There are elements of disclaimers and warnings sometimes being two sides of the same coin – both seek to lay down a marker that in proceeding the client is doing so at their own risk, exercising their autonomy to do so. As to their impact does it, at least in part come down to their wording and the context? In Thornhill the investors were clearly advised to secure their own advice in circumstances that they had the wherewithal and funds to do that. In Cunningtons there was a disconnect between the standard wording of the disclaimer and the situation and a client that was found to be unsophisticated and under pressure (financial and/or otherwise). As ever, the wider context and the factual matrix of cases will always be highly relevant.

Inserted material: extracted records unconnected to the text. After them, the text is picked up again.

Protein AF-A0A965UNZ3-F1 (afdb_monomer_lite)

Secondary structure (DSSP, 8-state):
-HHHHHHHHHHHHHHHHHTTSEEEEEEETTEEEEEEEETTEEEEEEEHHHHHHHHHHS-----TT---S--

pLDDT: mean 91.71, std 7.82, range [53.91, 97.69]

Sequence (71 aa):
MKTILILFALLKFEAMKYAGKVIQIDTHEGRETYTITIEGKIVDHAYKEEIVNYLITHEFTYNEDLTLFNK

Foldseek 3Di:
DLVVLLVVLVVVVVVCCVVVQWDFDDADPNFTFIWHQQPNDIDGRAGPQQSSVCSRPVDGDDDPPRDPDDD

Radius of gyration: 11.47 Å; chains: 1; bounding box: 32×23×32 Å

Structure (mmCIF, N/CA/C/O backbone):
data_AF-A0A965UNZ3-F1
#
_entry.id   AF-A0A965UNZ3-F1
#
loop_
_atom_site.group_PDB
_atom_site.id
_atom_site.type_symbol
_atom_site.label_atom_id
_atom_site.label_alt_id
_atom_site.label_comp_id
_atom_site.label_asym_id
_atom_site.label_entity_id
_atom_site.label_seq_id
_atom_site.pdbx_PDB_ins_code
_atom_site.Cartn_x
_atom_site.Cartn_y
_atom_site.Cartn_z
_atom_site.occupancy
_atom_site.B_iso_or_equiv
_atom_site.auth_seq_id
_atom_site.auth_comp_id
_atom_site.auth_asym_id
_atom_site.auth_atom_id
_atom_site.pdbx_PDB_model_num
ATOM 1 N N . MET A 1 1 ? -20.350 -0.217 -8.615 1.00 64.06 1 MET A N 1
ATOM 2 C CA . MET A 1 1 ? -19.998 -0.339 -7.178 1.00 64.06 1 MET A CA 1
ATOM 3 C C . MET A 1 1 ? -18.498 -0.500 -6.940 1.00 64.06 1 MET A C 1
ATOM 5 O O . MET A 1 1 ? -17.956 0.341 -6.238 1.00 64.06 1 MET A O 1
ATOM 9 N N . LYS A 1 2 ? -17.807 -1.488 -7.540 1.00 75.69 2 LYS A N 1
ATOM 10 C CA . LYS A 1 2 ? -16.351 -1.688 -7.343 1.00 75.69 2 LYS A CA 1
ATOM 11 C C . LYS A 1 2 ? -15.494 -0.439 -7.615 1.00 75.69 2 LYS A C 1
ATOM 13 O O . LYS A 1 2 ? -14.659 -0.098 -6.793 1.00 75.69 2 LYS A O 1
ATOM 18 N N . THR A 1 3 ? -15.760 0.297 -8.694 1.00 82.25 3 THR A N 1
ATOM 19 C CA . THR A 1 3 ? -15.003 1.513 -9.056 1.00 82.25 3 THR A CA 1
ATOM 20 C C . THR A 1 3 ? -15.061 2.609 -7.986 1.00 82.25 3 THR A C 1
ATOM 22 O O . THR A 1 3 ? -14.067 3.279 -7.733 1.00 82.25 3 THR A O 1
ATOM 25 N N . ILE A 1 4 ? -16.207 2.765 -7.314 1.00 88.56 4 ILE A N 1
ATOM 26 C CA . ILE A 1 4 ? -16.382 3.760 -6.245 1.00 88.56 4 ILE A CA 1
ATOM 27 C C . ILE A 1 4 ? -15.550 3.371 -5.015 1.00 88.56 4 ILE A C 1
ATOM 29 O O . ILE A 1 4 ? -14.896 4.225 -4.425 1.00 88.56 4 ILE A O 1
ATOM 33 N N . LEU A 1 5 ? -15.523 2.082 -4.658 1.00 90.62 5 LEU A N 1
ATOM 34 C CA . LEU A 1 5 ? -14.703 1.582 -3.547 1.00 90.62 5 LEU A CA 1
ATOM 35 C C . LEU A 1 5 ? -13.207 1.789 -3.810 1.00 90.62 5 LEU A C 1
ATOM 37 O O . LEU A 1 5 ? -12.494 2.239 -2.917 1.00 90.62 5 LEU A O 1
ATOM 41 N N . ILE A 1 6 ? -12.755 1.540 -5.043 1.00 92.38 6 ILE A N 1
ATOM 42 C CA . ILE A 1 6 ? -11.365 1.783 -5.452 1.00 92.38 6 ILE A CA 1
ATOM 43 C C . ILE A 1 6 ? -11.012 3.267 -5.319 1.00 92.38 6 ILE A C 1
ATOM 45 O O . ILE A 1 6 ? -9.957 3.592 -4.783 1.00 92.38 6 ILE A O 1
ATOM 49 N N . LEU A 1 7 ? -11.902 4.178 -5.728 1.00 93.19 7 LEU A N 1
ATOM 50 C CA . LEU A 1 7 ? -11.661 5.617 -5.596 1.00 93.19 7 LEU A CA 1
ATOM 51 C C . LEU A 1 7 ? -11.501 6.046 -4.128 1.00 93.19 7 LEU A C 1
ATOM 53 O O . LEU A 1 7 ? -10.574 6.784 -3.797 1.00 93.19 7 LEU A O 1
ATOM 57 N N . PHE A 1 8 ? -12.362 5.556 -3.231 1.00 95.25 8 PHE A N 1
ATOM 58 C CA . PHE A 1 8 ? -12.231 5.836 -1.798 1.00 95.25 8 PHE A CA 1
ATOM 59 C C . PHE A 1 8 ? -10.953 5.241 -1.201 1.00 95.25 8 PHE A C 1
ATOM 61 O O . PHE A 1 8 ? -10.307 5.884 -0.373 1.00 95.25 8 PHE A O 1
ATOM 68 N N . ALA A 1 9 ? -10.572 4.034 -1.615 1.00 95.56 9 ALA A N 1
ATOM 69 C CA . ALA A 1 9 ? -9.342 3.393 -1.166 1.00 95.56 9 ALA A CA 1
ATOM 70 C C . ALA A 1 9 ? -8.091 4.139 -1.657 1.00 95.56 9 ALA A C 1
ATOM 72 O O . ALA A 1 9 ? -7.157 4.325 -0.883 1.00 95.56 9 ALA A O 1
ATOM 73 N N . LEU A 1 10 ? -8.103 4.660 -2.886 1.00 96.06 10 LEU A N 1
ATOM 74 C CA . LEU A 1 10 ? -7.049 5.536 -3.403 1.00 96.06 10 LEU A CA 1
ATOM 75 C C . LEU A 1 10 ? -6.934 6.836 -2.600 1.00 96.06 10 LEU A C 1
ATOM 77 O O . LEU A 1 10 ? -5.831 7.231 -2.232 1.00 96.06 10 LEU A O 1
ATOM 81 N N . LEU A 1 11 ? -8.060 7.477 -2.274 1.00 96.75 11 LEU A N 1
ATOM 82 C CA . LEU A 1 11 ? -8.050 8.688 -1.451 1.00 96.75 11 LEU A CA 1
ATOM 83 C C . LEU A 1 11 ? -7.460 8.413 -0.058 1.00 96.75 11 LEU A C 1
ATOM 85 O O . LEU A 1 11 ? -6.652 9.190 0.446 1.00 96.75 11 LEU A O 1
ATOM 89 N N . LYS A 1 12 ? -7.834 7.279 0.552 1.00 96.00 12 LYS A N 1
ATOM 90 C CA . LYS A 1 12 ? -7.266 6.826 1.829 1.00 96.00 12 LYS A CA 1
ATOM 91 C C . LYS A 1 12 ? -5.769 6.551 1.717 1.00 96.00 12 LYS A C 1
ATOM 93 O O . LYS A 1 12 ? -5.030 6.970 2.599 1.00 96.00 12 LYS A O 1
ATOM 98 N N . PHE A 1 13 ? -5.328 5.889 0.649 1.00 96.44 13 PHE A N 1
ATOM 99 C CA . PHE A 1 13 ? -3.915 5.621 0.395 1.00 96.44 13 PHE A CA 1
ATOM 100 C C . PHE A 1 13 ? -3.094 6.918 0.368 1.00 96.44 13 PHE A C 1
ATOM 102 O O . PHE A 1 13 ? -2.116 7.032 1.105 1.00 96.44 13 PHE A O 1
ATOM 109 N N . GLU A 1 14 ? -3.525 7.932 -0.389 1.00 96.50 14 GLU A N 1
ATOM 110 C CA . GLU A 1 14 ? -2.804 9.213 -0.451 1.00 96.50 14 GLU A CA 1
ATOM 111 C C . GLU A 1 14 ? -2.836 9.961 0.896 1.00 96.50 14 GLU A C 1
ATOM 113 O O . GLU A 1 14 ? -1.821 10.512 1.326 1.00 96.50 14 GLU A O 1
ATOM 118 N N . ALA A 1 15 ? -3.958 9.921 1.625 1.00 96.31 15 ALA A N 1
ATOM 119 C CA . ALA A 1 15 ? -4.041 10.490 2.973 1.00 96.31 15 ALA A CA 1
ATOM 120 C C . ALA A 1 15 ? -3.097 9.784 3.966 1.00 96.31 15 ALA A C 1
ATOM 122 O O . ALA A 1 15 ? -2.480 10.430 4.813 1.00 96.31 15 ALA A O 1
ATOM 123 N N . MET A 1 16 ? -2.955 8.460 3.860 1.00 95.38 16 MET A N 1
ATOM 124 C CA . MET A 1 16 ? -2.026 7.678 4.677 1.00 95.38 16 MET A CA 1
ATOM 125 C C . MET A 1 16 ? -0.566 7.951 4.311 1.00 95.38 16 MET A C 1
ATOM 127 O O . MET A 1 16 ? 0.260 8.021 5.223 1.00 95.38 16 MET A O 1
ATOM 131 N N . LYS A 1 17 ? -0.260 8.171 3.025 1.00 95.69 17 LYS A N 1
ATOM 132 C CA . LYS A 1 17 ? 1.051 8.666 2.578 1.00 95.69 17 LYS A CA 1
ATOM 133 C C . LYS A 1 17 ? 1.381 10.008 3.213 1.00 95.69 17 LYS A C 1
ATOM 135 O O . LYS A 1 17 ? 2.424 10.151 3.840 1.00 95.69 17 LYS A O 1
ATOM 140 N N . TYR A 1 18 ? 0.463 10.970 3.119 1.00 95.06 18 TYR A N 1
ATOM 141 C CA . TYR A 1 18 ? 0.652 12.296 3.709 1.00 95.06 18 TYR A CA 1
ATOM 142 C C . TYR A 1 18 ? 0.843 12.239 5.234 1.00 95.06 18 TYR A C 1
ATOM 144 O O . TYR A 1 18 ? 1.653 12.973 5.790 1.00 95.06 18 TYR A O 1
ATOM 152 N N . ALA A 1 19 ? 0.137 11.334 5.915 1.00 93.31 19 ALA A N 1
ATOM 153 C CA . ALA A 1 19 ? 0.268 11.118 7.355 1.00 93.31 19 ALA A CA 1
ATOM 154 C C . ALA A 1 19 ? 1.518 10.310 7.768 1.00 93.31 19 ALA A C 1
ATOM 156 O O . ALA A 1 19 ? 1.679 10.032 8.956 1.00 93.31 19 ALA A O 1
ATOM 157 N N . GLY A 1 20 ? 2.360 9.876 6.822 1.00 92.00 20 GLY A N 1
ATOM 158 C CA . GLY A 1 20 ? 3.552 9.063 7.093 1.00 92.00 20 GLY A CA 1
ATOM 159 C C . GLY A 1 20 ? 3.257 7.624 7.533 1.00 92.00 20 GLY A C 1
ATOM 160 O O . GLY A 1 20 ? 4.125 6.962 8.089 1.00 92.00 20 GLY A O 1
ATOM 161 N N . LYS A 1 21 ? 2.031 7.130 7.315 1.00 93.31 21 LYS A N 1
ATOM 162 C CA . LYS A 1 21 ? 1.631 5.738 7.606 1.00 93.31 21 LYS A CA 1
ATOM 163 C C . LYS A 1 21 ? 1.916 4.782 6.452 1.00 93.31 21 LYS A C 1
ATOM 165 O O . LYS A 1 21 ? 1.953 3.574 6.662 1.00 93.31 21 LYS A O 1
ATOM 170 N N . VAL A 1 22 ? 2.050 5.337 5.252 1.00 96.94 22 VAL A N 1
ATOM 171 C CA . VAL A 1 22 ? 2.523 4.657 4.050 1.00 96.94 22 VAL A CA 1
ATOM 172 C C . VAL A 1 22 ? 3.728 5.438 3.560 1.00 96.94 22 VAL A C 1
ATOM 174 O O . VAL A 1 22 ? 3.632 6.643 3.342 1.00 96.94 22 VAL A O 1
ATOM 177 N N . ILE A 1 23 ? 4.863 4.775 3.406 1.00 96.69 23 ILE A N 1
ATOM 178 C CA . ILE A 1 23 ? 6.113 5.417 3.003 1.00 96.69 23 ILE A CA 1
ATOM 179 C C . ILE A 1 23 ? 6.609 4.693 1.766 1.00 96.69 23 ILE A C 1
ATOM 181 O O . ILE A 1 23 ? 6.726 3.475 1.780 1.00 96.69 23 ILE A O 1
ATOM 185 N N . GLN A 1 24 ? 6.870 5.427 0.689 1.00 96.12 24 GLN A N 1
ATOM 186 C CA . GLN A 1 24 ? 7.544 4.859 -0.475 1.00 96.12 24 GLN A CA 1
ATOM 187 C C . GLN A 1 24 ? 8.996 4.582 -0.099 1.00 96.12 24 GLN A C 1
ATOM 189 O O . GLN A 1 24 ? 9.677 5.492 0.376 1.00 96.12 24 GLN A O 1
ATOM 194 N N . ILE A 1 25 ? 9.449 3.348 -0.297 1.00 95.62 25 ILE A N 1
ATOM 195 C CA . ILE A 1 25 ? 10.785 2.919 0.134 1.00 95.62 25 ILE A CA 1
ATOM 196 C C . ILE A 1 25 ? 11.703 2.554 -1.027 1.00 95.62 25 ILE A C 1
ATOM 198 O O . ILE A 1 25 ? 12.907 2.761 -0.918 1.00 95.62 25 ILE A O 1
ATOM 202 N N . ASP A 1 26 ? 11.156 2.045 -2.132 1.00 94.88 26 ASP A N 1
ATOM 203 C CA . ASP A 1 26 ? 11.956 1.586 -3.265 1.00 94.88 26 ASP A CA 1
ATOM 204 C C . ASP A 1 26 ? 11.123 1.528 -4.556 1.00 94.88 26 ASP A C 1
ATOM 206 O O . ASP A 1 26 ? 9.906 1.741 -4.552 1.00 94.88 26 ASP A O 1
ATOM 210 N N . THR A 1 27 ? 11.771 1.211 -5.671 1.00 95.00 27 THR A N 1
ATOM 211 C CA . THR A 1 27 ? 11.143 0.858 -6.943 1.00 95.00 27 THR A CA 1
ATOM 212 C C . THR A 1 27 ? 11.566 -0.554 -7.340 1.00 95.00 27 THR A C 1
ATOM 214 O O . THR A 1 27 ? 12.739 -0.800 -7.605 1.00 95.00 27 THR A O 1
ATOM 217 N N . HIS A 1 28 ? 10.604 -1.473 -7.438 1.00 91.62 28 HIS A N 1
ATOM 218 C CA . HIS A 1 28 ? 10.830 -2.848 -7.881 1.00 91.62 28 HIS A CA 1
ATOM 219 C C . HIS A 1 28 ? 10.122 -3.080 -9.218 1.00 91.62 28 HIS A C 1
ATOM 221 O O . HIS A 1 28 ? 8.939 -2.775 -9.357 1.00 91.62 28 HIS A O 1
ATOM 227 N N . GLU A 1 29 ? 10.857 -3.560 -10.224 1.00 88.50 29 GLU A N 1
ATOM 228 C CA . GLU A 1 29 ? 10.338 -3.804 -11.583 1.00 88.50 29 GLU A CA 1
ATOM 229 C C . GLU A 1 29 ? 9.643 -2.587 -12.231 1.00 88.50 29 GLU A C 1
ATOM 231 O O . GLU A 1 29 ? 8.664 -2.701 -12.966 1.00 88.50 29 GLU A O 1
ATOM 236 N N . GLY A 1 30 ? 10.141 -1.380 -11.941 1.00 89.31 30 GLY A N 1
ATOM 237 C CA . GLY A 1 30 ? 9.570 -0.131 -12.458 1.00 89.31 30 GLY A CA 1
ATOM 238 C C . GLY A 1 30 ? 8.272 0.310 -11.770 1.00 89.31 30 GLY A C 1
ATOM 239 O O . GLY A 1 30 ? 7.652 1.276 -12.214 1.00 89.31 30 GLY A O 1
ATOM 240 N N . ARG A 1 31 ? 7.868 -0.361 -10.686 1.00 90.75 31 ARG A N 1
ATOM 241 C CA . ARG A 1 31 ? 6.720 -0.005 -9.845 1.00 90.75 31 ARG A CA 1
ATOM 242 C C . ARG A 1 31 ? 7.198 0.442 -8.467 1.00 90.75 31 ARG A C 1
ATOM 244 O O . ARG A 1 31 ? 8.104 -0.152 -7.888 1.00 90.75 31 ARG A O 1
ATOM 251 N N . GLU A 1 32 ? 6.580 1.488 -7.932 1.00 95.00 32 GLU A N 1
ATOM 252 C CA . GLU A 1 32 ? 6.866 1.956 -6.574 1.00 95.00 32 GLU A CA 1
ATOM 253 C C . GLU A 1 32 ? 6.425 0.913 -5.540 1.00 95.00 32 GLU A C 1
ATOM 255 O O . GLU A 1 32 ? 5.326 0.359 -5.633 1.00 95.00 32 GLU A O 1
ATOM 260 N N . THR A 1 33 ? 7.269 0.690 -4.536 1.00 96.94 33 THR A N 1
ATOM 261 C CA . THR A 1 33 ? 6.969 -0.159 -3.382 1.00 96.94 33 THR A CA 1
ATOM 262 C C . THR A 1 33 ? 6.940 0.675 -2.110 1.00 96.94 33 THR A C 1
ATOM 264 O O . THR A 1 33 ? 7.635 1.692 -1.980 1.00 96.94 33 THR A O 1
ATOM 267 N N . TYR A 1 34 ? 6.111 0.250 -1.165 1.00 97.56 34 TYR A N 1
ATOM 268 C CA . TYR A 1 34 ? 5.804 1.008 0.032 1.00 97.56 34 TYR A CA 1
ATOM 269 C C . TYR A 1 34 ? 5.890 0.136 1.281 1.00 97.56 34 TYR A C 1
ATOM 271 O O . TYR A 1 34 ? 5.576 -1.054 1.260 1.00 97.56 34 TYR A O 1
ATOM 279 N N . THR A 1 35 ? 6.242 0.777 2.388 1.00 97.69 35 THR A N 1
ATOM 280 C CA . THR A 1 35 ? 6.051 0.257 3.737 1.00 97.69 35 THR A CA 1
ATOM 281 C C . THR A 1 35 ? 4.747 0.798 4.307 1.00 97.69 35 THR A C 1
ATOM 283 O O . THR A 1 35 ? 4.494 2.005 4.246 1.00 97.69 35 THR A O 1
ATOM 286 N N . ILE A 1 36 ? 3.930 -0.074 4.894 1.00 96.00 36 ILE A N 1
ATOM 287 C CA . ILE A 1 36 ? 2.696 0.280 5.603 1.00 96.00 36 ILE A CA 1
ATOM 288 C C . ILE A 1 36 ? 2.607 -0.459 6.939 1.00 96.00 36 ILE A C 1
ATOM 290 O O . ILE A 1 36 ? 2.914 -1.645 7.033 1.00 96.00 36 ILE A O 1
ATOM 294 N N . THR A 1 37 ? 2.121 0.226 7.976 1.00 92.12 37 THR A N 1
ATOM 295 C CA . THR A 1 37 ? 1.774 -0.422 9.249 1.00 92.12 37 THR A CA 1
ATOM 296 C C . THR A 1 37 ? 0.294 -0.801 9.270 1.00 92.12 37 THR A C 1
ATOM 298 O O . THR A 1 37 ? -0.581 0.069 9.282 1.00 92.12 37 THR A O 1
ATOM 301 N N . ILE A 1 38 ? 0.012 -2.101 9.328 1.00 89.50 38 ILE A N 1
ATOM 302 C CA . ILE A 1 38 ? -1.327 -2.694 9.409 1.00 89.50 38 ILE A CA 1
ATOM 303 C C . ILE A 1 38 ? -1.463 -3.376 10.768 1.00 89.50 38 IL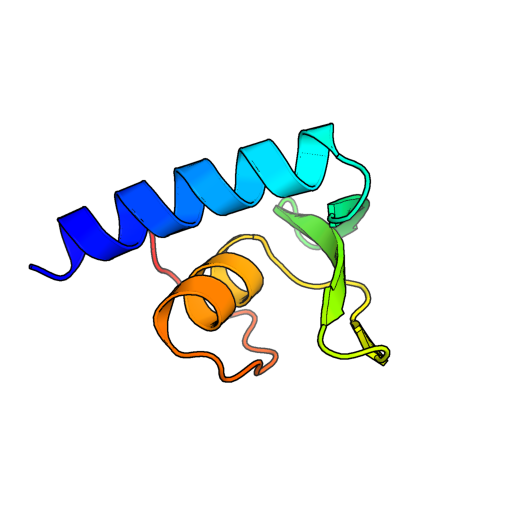E A C 1
ATOM 305 O O . ILE A 1 38 ? -0.737 -4.318 11.059 1.00 89.50 38 ILE A O 1
ATOM 309 N N . GLU A 1 39 ? -2.368 -2.889 11.622 1.00 86.88 39 GLU A N 1
ATOM 310 C CA . GLU A 1 39 ? -2.651 -3.496 12.940 1.00 86.88 39 GLU A CA 1
ATOM 311 C C . GLU A 1 39 ? -1.394 -3.747 13.804 1.00 86.88 39 GLU A C 1
ATOM 313 O O . GLU A 1 39 ? -1.291 -4.729 14.533 1.00 86.88 39 GLU A O 1
ATOM 318 N N . GLY A 1 40 ? -0.402 -2.856 13.706 1.00 86.38 40 GLY A N 1
ATOM 319 C CA . GLY A 1 40 ? 0.869 -2.972 14.431 1.00 86.38 40 GLY A CA 1
ATOM 320 C C . GLY A 1 40 ? 1.911 -3.882 13.772 1.00 86.38 40 GLY A C 1
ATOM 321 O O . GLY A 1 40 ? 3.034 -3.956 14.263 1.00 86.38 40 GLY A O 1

Finally, we are in economically turbulent times and that increases the challenge for professional advisers of managing the unbundling of legal services and acting within the confines of a limited retainer. Generally the courts are relatively unimpressed by efforts to limit the scope of duty by reference to the instructions being low budget and in the absence of limits to scope being expressly determined by the terms of the retainer. Cunningtons shows the real dangers in this area; there is a theoretical attraction in task specific legal services but putting them into effect day to day, in the shifting landscape of an ongoing retainer is challenging. Not only is it crucial to set the ambit of the retainer at the outset, keep that under review at crucial stages (amending if necessary) but also to ensure that the client understands what the solicitor is advising on and perhaps more particularly what they are not.